Source data section start

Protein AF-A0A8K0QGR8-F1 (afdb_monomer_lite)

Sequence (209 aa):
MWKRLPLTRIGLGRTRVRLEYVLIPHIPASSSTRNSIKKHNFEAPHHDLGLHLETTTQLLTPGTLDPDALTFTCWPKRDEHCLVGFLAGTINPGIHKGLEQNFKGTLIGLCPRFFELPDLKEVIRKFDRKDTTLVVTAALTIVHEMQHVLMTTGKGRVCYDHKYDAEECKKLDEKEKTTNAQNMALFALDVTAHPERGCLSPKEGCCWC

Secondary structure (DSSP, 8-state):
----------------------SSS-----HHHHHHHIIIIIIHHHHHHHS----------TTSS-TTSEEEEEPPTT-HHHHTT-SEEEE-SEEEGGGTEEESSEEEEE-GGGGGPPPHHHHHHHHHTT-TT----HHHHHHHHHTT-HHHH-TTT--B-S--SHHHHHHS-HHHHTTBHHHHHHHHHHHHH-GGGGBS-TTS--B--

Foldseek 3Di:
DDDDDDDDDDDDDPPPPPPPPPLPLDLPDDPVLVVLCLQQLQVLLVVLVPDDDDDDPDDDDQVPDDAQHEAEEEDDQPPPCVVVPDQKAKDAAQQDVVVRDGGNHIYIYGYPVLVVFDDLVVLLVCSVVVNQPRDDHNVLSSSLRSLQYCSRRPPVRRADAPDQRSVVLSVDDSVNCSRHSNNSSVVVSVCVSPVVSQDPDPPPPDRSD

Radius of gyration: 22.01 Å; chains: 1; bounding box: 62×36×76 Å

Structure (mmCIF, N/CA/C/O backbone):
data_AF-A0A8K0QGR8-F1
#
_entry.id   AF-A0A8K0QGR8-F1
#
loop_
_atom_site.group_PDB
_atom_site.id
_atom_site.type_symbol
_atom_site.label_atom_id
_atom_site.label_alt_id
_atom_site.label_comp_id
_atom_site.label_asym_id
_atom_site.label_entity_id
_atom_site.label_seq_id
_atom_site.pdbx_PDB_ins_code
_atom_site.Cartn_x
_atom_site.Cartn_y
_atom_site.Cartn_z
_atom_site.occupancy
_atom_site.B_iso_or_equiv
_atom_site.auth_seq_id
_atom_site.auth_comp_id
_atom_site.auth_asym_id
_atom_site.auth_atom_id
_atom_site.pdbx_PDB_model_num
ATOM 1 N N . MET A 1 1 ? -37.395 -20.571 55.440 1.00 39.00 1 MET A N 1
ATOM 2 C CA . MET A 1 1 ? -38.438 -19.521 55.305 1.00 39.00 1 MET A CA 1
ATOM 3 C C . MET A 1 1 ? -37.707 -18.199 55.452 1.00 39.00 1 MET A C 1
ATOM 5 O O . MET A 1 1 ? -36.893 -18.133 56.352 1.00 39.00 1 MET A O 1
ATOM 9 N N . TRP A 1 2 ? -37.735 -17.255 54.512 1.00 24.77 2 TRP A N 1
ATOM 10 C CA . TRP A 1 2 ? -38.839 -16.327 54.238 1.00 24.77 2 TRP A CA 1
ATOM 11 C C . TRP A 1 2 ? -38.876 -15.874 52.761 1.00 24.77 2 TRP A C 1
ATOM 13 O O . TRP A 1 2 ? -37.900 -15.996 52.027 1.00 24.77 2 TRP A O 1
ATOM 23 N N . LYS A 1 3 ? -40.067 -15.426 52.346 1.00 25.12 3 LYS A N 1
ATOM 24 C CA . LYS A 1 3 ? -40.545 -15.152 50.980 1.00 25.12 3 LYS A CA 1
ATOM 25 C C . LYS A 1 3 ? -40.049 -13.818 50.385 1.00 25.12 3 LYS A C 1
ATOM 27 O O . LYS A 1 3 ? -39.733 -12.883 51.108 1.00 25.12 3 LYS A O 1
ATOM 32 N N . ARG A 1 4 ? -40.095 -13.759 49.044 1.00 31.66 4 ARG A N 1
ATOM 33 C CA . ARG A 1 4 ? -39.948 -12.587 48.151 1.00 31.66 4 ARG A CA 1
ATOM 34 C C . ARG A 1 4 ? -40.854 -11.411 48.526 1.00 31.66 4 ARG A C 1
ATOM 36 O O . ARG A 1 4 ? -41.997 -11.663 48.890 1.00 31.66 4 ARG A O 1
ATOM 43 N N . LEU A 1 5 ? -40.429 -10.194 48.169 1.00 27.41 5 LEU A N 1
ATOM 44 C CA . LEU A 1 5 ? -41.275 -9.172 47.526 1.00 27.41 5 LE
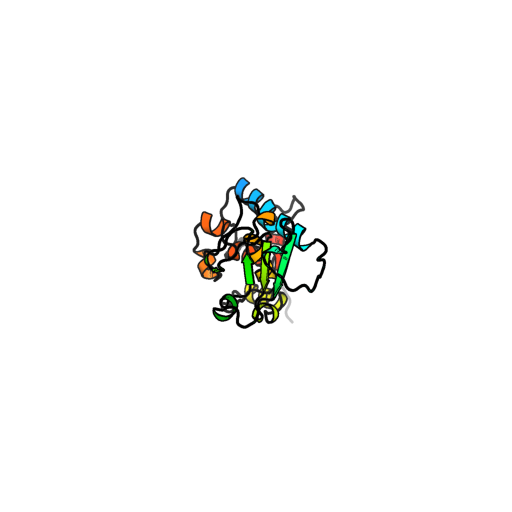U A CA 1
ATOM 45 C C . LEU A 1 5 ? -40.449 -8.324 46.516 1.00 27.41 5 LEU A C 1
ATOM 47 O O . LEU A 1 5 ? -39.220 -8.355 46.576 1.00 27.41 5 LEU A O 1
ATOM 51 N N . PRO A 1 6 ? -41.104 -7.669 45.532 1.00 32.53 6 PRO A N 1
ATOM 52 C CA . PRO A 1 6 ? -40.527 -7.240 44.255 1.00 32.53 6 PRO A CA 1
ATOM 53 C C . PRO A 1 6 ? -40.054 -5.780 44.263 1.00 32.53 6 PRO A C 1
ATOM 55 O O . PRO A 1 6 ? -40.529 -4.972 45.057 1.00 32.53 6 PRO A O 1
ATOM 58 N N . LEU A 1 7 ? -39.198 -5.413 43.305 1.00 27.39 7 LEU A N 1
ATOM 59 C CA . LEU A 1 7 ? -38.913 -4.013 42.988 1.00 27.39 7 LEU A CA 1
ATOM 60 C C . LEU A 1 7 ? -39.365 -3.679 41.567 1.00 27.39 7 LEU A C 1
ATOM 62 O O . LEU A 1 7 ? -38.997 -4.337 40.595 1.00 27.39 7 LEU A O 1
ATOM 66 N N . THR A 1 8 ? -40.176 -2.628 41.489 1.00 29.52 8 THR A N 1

Source data section end
Source data section start

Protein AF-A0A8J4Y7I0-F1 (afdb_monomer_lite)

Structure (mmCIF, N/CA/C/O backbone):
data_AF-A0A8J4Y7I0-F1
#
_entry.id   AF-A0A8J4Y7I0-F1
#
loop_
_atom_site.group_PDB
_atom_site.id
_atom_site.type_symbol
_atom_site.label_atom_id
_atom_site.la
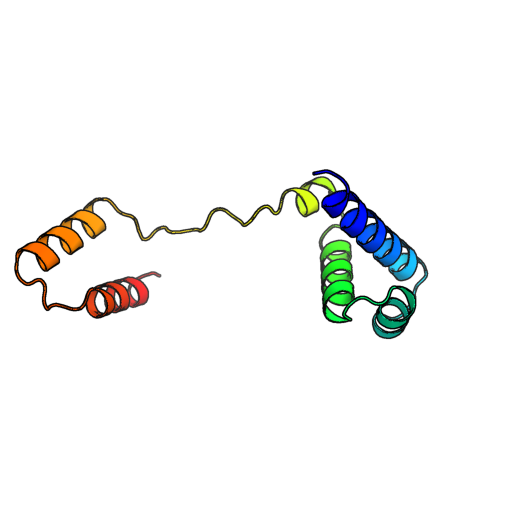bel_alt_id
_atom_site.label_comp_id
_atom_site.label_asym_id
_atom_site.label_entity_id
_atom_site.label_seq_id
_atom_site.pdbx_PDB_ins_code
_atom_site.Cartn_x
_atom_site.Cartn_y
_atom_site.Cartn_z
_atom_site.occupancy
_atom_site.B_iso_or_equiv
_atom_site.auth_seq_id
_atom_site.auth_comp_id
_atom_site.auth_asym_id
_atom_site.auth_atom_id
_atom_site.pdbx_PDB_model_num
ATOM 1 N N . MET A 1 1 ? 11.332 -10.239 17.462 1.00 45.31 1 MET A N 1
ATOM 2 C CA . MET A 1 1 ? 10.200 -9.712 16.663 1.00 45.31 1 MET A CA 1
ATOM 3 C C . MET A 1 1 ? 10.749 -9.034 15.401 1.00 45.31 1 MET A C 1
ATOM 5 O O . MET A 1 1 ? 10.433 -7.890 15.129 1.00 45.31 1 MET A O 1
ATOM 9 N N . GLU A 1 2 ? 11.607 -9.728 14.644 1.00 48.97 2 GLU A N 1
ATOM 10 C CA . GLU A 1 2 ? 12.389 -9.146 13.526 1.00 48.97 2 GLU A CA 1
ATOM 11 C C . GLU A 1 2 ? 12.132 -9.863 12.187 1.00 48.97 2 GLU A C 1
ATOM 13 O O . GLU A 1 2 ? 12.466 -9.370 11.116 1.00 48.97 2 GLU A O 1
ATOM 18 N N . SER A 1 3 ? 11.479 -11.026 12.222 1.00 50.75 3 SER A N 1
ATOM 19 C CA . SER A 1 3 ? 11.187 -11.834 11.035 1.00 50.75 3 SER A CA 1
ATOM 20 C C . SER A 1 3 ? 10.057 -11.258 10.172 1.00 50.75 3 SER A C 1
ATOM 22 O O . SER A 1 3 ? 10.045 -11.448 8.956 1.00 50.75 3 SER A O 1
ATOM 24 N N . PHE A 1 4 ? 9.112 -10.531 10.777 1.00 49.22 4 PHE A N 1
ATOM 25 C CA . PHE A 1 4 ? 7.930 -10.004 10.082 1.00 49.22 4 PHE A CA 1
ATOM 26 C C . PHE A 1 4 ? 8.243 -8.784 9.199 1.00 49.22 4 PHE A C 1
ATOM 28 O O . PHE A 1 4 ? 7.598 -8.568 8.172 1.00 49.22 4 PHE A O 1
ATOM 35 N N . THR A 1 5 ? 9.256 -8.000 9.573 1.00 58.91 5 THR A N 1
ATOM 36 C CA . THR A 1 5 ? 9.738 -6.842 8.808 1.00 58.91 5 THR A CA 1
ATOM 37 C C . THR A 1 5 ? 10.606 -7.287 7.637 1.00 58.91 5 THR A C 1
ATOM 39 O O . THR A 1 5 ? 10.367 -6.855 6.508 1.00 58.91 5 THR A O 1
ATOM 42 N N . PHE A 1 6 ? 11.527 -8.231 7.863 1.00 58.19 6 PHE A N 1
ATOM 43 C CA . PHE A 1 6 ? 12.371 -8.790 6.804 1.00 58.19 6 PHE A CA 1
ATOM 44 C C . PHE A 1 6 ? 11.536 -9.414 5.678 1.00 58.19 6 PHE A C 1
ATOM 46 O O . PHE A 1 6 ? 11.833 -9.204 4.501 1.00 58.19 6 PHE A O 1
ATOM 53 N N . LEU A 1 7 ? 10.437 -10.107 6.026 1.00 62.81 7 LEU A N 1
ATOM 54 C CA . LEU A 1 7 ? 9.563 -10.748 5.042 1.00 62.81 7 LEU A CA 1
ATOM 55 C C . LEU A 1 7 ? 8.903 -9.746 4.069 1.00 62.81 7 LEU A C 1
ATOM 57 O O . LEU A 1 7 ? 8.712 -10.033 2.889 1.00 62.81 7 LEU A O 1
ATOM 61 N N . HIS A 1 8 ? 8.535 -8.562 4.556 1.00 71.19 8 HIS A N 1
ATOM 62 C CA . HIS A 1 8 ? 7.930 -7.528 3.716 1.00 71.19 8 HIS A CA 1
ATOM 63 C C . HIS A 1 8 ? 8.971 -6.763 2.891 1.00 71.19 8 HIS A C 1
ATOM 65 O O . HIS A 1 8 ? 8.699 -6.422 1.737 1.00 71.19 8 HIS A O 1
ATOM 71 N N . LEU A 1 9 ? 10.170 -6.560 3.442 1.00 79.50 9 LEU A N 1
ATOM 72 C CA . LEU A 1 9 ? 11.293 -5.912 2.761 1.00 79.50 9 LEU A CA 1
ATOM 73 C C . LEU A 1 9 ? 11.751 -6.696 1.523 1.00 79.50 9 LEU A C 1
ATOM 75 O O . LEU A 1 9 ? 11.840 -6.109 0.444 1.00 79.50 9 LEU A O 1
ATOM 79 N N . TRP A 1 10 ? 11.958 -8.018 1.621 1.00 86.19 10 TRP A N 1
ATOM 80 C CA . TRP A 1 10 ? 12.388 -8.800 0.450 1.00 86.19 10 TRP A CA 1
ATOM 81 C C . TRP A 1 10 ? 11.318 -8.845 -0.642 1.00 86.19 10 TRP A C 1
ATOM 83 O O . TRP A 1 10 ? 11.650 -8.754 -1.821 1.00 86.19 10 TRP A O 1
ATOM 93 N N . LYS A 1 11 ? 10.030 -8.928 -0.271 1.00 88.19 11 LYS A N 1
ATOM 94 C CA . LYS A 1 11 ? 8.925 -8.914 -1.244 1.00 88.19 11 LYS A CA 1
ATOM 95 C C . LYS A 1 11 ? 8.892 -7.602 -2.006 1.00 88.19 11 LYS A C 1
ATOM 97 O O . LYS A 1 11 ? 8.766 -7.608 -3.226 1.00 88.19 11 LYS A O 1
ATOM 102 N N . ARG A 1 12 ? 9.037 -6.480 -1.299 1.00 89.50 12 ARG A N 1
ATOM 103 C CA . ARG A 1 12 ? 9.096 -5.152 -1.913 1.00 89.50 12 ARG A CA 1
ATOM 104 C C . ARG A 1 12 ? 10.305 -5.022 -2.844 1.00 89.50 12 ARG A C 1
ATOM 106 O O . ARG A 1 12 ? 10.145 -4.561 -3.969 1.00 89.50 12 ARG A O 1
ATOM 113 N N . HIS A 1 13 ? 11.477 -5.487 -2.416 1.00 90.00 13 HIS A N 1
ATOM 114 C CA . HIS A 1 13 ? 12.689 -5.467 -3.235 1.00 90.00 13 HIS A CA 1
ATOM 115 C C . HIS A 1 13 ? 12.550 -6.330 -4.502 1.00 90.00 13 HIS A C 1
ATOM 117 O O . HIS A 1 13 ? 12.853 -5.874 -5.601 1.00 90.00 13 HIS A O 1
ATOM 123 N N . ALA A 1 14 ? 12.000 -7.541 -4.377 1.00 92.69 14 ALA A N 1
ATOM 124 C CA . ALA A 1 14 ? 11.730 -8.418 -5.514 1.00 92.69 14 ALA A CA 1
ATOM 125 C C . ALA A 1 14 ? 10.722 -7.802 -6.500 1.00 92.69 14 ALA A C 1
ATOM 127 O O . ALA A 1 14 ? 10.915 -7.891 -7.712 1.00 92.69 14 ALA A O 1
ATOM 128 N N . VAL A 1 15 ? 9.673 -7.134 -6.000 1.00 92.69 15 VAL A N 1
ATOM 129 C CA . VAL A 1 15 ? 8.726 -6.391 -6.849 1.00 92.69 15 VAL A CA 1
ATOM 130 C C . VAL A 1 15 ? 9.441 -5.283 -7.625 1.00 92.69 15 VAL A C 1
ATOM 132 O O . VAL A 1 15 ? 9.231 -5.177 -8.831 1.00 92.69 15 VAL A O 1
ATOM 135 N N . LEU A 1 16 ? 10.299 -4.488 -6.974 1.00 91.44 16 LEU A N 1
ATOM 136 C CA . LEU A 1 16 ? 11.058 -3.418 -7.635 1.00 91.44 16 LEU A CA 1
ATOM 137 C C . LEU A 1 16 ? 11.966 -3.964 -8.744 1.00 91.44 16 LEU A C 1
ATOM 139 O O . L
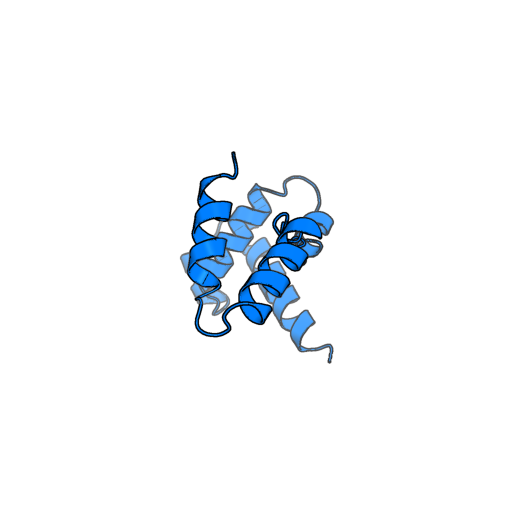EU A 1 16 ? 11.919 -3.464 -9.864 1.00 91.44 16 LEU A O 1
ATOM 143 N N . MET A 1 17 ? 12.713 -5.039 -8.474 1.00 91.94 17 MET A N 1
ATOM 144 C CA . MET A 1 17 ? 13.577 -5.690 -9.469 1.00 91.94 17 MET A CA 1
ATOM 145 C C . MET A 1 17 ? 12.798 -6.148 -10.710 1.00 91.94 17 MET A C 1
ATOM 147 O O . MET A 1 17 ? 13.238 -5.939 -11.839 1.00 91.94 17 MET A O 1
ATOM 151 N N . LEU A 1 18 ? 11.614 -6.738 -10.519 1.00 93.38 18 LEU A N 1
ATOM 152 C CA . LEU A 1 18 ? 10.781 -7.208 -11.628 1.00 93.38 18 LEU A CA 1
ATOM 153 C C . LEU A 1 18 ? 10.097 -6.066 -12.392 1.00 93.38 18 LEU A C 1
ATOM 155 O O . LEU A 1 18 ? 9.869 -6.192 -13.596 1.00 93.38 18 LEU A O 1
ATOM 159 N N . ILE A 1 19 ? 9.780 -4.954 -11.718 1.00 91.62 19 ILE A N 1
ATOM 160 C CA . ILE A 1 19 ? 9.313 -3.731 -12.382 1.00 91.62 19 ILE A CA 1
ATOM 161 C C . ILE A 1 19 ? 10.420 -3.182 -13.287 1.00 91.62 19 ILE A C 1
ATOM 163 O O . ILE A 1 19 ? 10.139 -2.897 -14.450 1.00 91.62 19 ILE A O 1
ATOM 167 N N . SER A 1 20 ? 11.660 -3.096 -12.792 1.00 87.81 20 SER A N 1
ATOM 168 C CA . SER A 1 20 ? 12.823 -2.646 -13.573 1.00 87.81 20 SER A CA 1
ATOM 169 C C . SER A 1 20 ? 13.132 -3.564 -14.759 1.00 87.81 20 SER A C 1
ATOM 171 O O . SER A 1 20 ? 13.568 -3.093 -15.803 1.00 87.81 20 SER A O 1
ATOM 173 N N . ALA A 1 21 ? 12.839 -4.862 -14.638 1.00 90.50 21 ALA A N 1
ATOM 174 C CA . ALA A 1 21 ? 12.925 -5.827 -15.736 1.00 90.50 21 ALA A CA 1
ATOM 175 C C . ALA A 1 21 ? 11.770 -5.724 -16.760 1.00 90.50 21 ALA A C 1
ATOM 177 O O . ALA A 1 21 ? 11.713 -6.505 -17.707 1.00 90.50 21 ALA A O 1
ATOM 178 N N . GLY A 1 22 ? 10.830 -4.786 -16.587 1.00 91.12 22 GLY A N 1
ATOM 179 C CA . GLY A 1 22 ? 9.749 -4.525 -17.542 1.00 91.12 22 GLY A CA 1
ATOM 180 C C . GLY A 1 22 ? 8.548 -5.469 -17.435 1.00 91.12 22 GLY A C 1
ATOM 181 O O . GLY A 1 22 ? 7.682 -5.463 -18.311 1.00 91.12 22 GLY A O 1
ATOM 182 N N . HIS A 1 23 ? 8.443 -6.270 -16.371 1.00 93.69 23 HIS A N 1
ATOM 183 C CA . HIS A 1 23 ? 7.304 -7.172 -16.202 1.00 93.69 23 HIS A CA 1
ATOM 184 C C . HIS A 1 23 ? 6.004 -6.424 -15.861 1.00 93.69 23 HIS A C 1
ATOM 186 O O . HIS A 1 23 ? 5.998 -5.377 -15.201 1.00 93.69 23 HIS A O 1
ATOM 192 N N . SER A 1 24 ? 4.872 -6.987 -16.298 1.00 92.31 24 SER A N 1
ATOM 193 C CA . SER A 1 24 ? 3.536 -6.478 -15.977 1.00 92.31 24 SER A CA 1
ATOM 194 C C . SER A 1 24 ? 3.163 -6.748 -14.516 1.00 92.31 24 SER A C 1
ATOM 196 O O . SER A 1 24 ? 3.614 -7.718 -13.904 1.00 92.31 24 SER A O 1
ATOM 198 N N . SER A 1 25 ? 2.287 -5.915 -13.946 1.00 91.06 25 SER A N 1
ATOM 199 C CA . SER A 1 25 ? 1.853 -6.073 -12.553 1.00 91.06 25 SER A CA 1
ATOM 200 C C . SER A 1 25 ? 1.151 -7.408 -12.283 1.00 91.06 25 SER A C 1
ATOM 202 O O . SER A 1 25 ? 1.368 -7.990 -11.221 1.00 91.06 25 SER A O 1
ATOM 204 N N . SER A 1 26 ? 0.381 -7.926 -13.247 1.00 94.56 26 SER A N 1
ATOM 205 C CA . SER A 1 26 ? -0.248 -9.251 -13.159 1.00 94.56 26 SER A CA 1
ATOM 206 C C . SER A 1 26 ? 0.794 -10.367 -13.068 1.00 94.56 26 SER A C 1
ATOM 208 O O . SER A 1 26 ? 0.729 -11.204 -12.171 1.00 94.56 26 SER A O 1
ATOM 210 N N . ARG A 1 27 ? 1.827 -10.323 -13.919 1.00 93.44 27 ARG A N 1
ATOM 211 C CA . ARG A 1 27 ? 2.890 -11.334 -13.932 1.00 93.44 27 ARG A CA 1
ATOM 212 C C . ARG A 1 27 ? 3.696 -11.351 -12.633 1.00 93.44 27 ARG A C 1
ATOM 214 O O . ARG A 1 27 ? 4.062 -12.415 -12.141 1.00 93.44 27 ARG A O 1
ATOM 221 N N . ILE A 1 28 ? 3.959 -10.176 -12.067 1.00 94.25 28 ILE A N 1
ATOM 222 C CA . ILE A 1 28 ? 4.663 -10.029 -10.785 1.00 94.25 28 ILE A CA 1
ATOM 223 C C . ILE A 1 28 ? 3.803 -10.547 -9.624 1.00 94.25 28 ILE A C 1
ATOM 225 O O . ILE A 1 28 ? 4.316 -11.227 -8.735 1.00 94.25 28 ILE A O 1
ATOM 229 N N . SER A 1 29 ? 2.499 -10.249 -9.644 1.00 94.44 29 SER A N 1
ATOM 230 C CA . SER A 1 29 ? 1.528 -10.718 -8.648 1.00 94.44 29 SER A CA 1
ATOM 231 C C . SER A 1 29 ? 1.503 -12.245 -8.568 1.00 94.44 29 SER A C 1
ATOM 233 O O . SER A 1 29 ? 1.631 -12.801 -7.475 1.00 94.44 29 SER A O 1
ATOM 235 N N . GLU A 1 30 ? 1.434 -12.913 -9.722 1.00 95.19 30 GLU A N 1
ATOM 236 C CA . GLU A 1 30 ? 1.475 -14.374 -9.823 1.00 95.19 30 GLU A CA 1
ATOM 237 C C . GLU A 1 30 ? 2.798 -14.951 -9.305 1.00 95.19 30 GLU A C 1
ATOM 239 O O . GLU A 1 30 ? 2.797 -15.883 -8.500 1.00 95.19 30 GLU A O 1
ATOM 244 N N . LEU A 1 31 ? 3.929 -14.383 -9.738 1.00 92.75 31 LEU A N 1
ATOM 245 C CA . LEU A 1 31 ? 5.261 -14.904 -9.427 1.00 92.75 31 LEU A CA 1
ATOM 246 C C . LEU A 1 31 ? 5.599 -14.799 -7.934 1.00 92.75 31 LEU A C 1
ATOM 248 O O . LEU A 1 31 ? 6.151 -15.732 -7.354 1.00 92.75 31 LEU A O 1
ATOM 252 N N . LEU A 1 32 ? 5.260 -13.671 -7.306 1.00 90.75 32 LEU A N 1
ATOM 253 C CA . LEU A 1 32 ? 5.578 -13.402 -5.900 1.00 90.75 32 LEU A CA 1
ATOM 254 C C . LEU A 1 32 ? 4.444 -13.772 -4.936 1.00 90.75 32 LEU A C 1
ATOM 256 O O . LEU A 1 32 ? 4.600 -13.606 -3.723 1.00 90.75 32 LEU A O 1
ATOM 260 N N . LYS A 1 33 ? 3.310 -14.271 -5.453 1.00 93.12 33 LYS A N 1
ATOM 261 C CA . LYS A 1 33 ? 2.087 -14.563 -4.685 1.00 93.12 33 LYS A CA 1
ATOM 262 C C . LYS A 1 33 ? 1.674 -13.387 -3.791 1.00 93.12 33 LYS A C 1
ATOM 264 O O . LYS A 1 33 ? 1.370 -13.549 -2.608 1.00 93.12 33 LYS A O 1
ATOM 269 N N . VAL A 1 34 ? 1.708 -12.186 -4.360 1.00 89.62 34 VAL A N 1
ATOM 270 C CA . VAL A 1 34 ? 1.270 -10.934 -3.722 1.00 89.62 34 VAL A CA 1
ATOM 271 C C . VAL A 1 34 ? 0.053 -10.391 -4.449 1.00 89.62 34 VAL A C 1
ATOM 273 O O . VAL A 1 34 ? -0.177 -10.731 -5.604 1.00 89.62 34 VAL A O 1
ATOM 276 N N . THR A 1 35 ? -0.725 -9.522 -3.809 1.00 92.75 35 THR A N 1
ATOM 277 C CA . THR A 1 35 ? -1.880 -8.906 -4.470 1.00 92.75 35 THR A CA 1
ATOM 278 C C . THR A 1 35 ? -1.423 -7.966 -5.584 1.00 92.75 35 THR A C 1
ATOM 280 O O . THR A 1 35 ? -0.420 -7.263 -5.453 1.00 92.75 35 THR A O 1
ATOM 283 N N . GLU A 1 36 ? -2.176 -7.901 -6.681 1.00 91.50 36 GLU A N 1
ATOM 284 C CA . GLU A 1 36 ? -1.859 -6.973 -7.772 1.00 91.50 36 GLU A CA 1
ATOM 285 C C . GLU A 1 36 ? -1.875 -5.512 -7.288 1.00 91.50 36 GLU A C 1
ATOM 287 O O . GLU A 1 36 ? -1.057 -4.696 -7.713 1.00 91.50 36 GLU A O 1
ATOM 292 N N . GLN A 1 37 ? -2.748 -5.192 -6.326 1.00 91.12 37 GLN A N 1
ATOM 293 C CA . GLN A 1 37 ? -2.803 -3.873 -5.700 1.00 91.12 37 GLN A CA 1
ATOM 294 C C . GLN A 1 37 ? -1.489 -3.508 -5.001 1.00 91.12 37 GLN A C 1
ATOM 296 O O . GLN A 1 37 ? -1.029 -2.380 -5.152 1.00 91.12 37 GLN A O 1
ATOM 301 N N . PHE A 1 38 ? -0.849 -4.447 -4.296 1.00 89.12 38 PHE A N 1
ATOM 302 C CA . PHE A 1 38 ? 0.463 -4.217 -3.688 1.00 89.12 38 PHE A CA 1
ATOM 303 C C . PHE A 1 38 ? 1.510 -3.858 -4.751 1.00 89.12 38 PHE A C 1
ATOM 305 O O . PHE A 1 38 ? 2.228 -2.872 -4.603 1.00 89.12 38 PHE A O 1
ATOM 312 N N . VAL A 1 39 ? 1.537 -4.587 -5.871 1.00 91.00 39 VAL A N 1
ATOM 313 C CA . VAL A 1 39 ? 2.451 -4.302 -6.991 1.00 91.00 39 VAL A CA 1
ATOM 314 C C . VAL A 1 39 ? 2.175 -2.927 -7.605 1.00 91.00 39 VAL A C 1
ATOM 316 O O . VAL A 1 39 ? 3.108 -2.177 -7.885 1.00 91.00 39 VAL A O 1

Source data section end

> [Required work]
Using the entries shown above, reproduce verbatim the lines from the line bearing "Protein AF-A0A8K0QGR8-F1 (afdb_monomer_lite)" to the line bearing "ATOM 10 C CA . TRP", inclusive.

> [Result]
Protein AF-A0A8K0QGR8-F1 (afdb_monomer_lite)

Sequence (209 aa):
MWKRLPLTRIGLGRTRVRLEYVLIPHIPASSSTRNSIKKHNFEAPHHDLGLHLETTTQLLTPGTLDPDALTFTCWPKRDEHCLVGFLAGTINPGIHKGLEQNFKGTLIGLCPRFFELPDLKEVIRKFDRKDTTLVVTAALTIVHEMQHVLMTTGKGRVCYDHKYDAEECKKLDEKEKTTNAQNMALFALDVTAHPERGCLSPKEGCCWC

Secondary structure (DSSP, 8-state):
----------------------SSS-----HHHHHHHIIIIIIHHHHHHHS----------TTSS-TTSEEEEEPPTT-HHHHTT-SEEEE-SEEEGGGTEEESSEEEEE-GGGGGPPPHHHHHHHHHTT-TT----HHHHHHHHHTT-HHHH-TTT--B-S--SHHHHHHS-HHHHTTBHHHHHHHHHHHHH-GGGGBS-TTS--B--

Foldseek 3Di:
DDDDDDDDDDDDDPPPPPPPPPLPLDLPDDPVLVVLCLQQLQVLLVVLVPDDDDDDPDDDDQVPDDAQHEAEEEDDQPPPCVVVPDQKAKDAAQQDVVVRDGGNHIYIYGYPVLVVFDDLVVLLVCSVVVNQPRDDHNVLSSSLRSLQYCSRRPPVRRADAPDQRSVVLSVDDSVNCSRHSNNSSVVVSVCVSPVVSQDPDPPPPDRSD

Radius of gyration: 22.01 Å; chains: 1; bounding box: 62×36×76 Å

Structure (mmCIF, N/CA/C/O backbone):
data_AF-A0A8K0QGR8-F1
#
_entry.id   AF-A0A8K0QGR8-F1
#
loop_
_atom_site.group_PDB
_atom_site.id
_atom_site.type_symbol
_atom_site.label_atom_id
_atom_site.label_alt_id
_atom_site.label_comp_id
_atom_site.label_asym_id
_atom_site.label_entity_id
_atom_site.label_seq_id
_atom_site.pdbx_PDB_ins_code
_atom_site.Cartn_x
_atom_site.Cartn_y
_atom_site.Cartn_z
_atom_site.occupancy
_atom_site.B_iso_or_equiv
_atom_site.auth_seq_id
_atom_site.auth_comp_id
_atom_site.auth_asym_id
_atom_site.auth_atom_id
_atom_site.pdbx_PDB_model_num
ATOM 1 N N . MET A 1 1 ? -37.395 -20.571 55.440 1.00 39.00 1 MET A N 1
ATOM 2 C CA . MET A 1 1 ? -38.438 -19.521 55.305 1.00 39.00 1 MET A CA 1
ATOM 3 C C . MET A 1 1 ? -37.707 -18.199 55.452 1.00 39.00 1 MET A C 1
ATOM 5 O O . MET A 1 1 ? -36.893 -18.133 56.352 1.00 39.00 1 MET A O 1
ATOM 9 N N . TRP A 1 2 ? -37.735 -17.255 54.512 1.00 24.77 2 TRP A N 1
ATOM 10 C CA . TRP A 1 2 ? -38.839 -16.327 54.238 1.00 24.77 2 TRP A CA 1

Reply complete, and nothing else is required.